**Task to carry out:**
Within the data below, find the string "like" and return each line where it occurs.

**Records from a data collection:**
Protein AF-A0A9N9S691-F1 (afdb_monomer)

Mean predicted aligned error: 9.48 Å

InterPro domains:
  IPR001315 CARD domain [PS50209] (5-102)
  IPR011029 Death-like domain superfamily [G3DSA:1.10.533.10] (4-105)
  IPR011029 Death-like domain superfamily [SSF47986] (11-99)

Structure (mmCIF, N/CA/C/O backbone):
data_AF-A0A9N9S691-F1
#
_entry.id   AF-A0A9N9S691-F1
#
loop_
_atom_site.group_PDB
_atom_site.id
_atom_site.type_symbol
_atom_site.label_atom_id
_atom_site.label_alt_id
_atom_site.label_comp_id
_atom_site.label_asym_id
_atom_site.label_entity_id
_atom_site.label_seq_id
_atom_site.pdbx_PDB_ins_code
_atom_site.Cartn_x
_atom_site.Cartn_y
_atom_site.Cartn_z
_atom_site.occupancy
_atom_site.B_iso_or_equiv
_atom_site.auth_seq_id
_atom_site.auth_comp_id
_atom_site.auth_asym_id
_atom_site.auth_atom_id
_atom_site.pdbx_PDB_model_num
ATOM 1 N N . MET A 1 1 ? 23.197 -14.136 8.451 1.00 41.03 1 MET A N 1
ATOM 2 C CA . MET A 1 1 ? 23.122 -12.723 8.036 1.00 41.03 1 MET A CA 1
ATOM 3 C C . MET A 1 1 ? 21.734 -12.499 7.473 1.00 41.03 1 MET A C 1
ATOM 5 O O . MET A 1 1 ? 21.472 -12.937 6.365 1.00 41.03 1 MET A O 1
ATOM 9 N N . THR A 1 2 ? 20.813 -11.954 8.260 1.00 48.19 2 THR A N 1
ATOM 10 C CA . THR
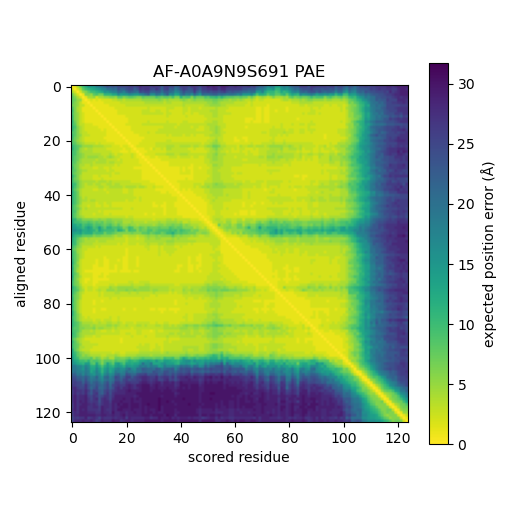 A 1 2 ? 19.528 -11.480 7.734 1.00 48.19 2 THR A CA 1
ATOM 11 C C . THR A 1 2 ? 19.818 -10.173 7.012 1.00 48.19 2 THR A C 1
ATOM 13 O O . THR A 1 2 ? 20.167 -9.189 7.655 1.00 48.19 2 THR A O 1
ATOM 16 N N . THR A 1 3 ? 19.799 -10.185 5.681 1.00 57.12 3 THR A N 1
ATOM 17 C CA . THR A 1 3 ? 19.836 -8.952 4.894 1.00 57.12 3 THR A CA 1
ATOM 18 C C . THR A 1 3 ? 18.573 -8.164 5.216 1.00 57.12 3 THR A C 1
ATOM 20 O O . THR A 1 3 ? 17.459 -8.586 4.906 1.00 57.12 3 THR A O 1
ATOM 23 N N . ASP A 1 4 ? 18.752 -7.064 5.938 1.00 69.62 4 ASP A N 1
ATOM 24 C CA . ASP A 1 4 ? 17.680 -6.156 6.311 1.00 69.62 4 ASP A CA 1
ATOM 25 C C . ASP A 1 4 ? 17.316 -5.310 5.084 1.00 69.62 4 ASP A C 1
ATOM 27 O O . ASP A 1 4 ? 17.941 -4.296 4.786 1.00 69.62 4 ASP A O 1
ATOM 31 N N . HIS A 1 5 ? 16.343 -5.795 4.312 1.00 83.75 5 HIS A N 1
ATOM 32 C CA . HIS A 1 5 ? 15.860 -5.126 3.101 1.00 83.75 5 HIS A CA 1
ATOM 33 C C . HIS A 1 5 ? 14.880 -3.980 3.405 1.00 83.75 5 HIS A C 1
ATOM 35 O O . HIS A 1 5 ? 14.320 -3.397 2.480 1.00 83.75 5 HIS A O 1
ATOM 41 N N . THR A 1 6 ? 14.652 -3.650 4.681 1.00 89.69 6 THR A N 1
ATOM 42 C CA . THR A 1 6 ? 13.685 -2.634 5.129 1.00 89.69 6 THR A CA 1
ATOM 43 C C . THR A 1 6 ? 13.935 -1.299 4.442 1.00 89.69 6 THR A C 1
ATOM 45 O O . THR A 1 6 ? 13.024 -0.710 3.862 1.00 89.69 6 THR A O 1
ATOM 48 N N . LYS A 1 7 ? 15.197 -0.847 4.440 1.00 89.81 7 LYS A N 1
ATOM 49 C CA . LYS A 1 7 ? 15.577 0.425 3.821 1.00 89.81 7 LYS A CA 1
ATOM 50 C C . LYS A 1 7 ? 15.391 0.399 2.303 1.00 89.81 7 LYS A C 1
ATOM 52 O O . LYS A 1 7 ? 14.831 1.337 1.754 1.00 89.81 7 LYS A O 1
ATOM 57 N N . GLU A 1 8 ? 15.817 -0.674 1.640 1.00 90.50 8 GLU A N 1
ATOM 58 C CA . GLU A 1 8 ? 15.687 -0.818 0.183 1.00 90.50 8 GLU A CA 1
ATOM 59 C C . GLU A 1 8 ? 14.215 -0.804 -0.253 1.00 90.50 8 GLU A C 1
ATOM 61 O O . GLU A 1 8 ? 13.861 -0.135 -1.219 1.00 90.50 8 GLU A O 1
ATOM 66 N N . ILE A 1 9 ? 13.344 -1.490 0.494 1.00 92.00 9 ILE A N 1
ATOM 67 C CA . ILE A 1 9 ? 11.898 -1.524 0.241 1.00 92.00 9 ILE A CA 1
ATOM 68 C C . ILE A 1 9 ? 11.274 -0.147 0.481 1.00 92.00 9 ILE A C 1
ATOM 70 O O . ILE A 1 9 ? 10.476 0.311 -0.336 1.00 92.00 9 ILE A O 1
ATOM 74 N N . SER A 1 10 ? 11.642 0.524 1.576 1.00 93.81 10 SER A N 1
ATOM 75 C CA . SER A 1 10 ? 11.149 1.869 1.889 1.00 93.81 10 SER A CA 1
ATOM 76 C C . SER A 1 10 ? 11.554 2.884 0.814 1.00 93.81 10 SER A C 1
ATOM 78 O O . SER A 1 10 ? 10.701 3.619 0.311 1.00 93.81 10 SER A O 1
ATOM 80 N N . ASP A 1 11 ? 12.825 2.877 0.396 1.00 92.69 11 ASP A N 1
ATOM 81 C CA . ASP A 1 11 ? 13.349 3.758 -0.653 1.00 92.69 11 ASP A CA 1
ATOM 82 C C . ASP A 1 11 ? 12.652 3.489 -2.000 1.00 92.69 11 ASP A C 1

**Written solution:**
  IPR011029 Death-like domain superfamily [G3DSA:1.10.533.10] (4-105)
  IPR011029 Death-like domain superfamily [SSF47986] (11-99)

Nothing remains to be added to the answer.